§ Your task
Of all the entries below, retype only the lines from the one with "ATOM 185 O O" through the one with "ATOM 192 C C", exactly as they appear.

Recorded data
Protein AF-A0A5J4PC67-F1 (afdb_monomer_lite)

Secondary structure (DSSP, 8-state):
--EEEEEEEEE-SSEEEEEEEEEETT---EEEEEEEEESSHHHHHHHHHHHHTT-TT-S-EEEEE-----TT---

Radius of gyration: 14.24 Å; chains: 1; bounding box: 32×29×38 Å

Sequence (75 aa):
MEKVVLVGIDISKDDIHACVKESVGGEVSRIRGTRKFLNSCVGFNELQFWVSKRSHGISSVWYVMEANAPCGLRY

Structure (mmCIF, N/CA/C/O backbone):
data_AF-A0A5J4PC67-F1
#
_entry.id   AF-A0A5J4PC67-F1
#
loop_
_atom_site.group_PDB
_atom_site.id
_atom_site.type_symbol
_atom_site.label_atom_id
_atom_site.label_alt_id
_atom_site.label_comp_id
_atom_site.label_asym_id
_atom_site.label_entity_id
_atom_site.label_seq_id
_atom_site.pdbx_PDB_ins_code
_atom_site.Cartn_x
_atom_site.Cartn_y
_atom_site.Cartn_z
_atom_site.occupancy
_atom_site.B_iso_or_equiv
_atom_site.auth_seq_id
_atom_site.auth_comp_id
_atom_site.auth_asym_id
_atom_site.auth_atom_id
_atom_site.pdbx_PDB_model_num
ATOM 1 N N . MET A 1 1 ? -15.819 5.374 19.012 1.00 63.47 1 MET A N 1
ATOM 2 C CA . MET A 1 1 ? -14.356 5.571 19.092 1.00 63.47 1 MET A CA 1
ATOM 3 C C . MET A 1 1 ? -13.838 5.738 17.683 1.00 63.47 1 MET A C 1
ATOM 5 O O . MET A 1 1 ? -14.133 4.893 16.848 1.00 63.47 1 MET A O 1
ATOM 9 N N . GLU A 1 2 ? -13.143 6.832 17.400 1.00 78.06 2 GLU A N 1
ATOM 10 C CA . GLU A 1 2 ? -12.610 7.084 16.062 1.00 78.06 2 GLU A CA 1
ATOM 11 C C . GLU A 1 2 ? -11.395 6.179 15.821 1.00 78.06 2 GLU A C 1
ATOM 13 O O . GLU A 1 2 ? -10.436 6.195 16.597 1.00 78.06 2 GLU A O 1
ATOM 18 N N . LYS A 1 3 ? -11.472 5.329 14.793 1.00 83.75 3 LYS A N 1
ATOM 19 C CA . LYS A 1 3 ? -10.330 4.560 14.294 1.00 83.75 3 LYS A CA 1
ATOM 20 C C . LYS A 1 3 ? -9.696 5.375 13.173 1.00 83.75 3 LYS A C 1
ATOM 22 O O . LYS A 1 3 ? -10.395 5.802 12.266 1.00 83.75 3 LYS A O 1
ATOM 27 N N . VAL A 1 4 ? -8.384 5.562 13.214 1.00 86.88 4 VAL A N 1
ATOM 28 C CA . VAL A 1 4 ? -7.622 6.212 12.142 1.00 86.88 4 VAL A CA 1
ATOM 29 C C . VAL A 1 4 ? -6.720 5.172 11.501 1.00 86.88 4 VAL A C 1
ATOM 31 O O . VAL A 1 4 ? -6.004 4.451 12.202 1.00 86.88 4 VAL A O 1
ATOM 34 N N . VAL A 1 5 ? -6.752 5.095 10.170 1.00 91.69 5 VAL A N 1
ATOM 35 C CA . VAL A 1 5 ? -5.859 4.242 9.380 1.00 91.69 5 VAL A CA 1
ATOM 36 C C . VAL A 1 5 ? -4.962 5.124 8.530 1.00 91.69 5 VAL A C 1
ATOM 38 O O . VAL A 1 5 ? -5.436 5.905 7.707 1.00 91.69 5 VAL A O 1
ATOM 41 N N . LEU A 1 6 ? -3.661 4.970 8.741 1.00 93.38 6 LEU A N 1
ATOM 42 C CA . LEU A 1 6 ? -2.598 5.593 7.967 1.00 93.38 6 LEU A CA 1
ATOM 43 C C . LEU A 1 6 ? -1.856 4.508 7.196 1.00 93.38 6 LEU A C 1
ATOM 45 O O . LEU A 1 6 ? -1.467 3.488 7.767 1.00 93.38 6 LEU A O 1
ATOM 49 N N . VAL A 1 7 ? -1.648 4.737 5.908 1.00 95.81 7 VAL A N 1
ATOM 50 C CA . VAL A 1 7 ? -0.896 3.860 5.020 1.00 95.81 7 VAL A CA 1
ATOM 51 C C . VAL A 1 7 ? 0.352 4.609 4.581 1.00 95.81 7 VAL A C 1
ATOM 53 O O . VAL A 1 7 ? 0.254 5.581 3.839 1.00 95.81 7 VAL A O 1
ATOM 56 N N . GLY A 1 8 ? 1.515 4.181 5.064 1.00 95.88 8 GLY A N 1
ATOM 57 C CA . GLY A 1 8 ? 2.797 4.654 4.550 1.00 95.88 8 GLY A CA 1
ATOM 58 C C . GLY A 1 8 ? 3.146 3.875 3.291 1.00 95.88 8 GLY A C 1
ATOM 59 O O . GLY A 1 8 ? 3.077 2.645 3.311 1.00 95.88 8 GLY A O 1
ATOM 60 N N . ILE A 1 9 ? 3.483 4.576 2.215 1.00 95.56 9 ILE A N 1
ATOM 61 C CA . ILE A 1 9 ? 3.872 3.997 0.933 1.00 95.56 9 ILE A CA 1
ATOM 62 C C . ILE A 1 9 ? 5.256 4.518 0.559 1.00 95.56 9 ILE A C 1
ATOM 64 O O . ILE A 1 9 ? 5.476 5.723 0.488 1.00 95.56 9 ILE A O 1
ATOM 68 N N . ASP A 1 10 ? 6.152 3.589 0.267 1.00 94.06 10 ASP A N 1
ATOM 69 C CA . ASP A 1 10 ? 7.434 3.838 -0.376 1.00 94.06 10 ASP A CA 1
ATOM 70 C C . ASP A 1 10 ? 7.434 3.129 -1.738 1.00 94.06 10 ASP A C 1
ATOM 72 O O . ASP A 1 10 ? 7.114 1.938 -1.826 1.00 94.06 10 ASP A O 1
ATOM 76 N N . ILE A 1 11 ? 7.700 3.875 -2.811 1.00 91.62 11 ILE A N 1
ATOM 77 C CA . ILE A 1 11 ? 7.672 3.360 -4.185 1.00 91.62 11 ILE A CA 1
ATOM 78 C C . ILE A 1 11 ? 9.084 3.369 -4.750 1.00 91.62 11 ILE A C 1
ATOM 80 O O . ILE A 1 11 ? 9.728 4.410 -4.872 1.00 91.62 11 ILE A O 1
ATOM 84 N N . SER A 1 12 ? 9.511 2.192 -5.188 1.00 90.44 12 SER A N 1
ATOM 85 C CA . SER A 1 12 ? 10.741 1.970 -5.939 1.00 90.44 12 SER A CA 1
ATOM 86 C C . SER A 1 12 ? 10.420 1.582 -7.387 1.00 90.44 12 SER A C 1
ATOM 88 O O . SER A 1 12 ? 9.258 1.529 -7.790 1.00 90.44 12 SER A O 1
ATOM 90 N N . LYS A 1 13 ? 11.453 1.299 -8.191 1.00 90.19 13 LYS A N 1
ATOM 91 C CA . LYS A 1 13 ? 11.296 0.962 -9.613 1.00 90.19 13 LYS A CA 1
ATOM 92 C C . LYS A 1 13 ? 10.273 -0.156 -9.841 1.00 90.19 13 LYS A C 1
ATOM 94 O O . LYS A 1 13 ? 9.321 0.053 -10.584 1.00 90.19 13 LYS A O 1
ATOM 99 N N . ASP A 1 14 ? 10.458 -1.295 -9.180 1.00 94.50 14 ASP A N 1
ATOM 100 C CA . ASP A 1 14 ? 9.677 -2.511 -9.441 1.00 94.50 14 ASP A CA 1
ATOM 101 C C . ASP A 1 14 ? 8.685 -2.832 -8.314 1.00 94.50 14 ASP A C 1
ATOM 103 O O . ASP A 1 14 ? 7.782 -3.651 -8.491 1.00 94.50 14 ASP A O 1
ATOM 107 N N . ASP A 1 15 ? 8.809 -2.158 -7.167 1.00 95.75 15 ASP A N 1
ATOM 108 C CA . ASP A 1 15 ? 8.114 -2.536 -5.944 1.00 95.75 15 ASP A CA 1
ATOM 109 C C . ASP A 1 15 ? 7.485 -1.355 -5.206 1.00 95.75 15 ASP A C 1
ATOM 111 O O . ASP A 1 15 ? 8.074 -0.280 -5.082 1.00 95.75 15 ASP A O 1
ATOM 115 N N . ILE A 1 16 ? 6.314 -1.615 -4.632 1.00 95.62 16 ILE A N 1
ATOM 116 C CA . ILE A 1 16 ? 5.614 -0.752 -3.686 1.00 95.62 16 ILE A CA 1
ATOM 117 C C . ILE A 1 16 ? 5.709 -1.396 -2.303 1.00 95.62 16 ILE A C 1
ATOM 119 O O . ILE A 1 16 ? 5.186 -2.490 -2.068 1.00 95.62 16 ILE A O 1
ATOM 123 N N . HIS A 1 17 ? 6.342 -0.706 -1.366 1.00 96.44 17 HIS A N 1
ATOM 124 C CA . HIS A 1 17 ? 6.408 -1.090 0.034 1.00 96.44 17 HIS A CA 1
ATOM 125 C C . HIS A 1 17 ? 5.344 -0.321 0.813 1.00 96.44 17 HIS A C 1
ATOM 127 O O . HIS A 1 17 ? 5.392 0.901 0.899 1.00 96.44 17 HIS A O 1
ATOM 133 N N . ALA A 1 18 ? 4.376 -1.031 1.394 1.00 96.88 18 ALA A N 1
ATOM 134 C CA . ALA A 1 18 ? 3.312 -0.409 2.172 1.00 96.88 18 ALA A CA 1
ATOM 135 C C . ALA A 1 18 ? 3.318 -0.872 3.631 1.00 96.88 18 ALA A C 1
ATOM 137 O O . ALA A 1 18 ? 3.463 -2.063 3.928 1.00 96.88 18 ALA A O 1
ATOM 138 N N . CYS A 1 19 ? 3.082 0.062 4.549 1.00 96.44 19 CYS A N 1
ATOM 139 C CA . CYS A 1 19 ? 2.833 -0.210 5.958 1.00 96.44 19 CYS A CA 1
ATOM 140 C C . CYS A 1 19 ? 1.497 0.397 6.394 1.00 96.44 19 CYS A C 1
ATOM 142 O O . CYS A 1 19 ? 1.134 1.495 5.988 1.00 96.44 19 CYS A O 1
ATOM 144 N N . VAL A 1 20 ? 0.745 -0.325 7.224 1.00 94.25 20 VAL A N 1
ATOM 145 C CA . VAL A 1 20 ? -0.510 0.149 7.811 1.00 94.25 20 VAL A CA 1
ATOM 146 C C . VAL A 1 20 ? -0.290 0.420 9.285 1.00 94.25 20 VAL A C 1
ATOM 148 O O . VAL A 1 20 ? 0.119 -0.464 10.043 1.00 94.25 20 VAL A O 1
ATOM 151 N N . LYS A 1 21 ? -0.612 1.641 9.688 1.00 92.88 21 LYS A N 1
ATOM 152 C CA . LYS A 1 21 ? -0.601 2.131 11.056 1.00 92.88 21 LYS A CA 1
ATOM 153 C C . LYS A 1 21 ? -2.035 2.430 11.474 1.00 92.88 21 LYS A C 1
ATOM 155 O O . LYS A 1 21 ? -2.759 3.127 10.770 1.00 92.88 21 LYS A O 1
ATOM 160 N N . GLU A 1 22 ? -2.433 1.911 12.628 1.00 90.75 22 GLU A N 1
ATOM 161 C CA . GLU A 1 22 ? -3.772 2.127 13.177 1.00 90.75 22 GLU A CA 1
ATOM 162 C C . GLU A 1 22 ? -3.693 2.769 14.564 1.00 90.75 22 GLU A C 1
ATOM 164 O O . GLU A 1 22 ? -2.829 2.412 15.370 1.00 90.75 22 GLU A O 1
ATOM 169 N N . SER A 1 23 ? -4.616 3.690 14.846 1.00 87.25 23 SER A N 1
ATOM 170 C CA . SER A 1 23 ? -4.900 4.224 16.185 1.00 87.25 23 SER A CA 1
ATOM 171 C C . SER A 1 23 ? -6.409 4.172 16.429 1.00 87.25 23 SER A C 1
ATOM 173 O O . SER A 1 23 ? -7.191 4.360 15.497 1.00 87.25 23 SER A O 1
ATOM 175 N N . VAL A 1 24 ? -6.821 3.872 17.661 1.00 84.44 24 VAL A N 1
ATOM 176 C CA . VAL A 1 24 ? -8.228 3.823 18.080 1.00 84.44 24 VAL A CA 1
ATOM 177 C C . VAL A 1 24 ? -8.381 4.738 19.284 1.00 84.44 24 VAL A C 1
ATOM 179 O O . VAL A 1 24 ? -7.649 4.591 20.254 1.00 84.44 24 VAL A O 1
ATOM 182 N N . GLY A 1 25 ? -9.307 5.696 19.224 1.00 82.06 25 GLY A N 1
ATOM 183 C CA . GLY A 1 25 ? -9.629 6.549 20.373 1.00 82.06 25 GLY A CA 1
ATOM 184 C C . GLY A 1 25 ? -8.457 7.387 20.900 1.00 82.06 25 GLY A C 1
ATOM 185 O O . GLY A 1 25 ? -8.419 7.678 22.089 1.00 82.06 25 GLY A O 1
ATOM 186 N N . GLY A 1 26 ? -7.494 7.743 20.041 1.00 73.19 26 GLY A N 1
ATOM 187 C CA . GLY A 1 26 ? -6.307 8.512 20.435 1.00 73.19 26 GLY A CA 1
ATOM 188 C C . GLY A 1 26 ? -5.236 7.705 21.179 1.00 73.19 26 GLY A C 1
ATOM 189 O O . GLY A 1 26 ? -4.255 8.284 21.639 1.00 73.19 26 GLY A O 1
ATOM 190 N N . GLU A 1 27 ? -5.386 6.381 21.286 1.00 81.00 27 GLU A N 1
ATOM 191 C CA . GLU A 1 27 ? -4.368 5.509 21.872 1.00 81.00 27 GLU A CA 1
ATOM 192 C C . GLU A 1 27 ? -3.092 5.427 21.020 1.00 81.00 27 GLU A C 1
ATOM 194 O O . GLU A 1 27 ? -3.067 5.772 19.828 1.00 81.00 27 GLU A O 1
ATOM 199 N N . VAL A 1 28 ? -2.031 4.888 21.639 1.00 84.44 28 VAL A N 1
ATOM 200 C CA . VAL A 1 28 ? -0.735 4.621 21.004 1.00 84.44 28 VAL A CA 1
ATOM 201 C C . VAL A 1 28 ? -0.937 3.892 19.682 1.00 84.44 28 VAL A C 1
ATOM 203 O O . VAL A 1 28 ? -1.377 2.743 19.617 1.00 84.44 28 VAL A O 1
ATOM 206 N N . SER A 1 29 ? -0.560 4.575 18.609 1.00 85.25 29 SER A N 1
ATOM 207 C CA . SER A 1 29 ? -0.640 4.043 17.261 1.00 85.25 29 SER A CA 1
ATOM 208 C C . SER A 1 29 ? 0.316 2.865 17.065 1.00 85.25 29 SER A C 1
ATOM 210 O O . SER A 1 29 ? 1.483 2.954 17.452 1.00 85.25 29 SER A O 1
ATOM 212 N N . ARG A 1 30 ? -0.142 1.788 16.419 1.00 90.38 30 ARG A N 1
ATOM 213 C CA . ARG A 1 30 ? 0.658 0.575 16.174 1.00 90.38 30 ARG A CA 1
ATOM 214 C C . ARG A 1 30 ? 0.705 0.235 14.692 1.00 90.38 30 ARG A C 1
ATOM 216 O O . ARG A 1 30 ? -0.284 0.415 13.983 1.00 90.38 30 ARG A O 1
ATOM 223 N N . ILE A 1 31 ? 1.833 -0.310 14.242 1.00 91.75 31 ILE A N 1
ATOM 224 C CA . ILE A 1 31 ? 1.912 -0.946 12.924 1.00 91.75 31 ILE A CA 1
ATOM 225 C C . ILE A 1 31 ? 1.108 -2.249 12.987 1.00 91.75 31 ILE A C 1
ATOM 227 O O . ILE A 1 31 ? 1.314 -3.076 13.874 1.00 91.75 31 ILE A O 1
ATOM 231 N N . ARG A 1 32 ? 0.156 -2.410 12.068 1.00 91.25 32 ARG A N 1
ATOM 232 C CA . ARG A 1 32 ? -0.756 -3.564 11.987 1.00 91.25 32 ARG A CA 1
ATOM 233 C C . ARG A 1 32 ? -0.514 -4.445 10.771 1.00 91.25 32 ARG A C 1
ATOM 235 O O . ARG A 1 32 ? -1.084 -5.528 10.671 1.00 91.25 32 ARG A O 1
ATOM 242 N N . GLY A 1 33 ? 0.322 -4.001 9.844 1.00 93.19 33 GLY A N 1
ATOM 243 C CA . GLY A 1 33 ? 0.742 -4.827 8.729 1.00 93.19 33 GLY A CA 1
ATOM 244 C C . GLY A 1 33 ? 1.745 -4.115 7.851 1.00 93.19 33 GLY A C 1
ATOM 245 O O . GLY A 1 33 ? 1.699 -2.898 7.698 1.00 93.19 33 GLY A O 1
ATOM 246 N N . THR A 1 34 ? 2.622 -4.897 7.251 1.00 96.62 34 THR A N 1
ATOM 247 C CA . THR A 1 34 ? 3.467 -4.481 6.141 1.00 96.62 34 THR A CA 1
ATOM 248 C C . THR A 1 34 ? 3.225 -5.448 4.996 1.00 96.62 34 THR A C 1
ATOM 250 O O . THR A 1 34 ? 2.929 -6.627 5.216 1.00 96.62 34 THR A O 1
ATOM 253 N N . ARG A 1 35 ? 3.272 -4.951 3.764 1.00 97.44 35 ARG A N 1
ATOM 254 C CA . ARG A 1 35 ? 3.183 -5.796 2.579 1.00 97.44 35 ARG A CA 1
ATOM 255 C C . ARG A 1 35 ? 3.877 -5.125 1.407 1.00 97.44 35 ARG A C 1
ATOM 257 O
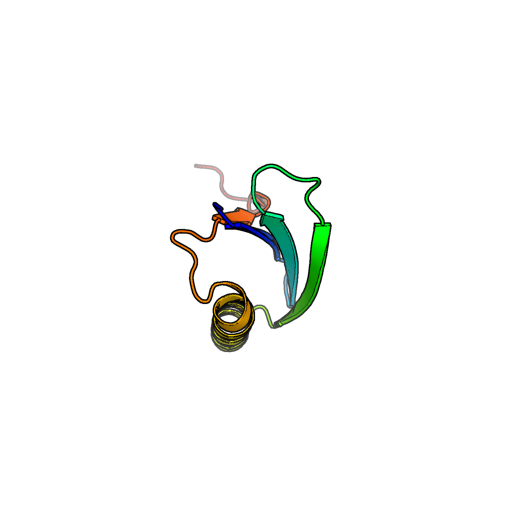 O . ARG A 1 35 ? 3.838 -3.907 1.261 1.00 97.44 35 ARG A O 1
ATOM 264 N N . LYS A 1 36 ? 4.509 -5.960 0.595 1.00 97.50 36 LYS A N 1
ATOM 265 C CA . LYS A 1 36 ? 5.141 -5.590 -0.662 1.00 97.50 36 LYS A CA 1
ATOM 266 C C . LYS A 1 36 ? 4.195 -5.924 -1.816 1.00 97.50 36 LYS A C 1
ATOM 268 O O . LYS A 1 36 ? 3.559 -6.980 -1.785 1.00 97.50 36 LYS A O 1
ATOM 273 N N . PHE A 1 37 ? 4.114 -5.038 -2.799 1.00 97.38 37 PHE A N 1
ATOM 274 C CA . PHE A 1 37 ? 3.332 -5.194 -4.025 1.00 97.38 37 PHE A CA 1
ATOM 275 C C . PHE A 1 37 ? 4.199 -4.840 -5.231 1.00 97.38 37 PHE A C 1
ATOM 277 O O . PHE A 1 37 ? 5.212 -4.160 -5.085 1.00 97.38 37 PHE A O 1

§ Task response
ATOM 185 O O . GLY A 1 25 ? -8.419 7.678 22.089 1.00 82.06 25 GLY A O 1
ATOM 186 N N . GLY A 1 26 ? -7.494 7.743 20.041 1.00 73.19 26 GLY A N 1
ATOM 187 C CA . GLY A 1 26 ? -6.307 8.512 20.435 1.00 73.19 26 GLY A CA 1
ATOM 188 C C . GLY A 1 26 ? -5.236 7.705 21.179 1.00 73.19 26 GLY A C 1
ATOM 189 O O . GLY A 1 26 ? -4.255 8.284 21.639 1.00 73.19 26 GLY A O 1
ATOM 190 N N . GLU A 1 27 ? -5.386 6.381 21.286 1.00 81.00 27 GLU A N 1
ATOM 191 C CA . GLU A 1 27 ? -4.368 5.509 21.872 1.00 81.00 27 GLU A CA 1
ATOM 192 C C . GLU A 1 27 ? -3.092 5.427 21.020 1.00 81.00 27 GLU A C 1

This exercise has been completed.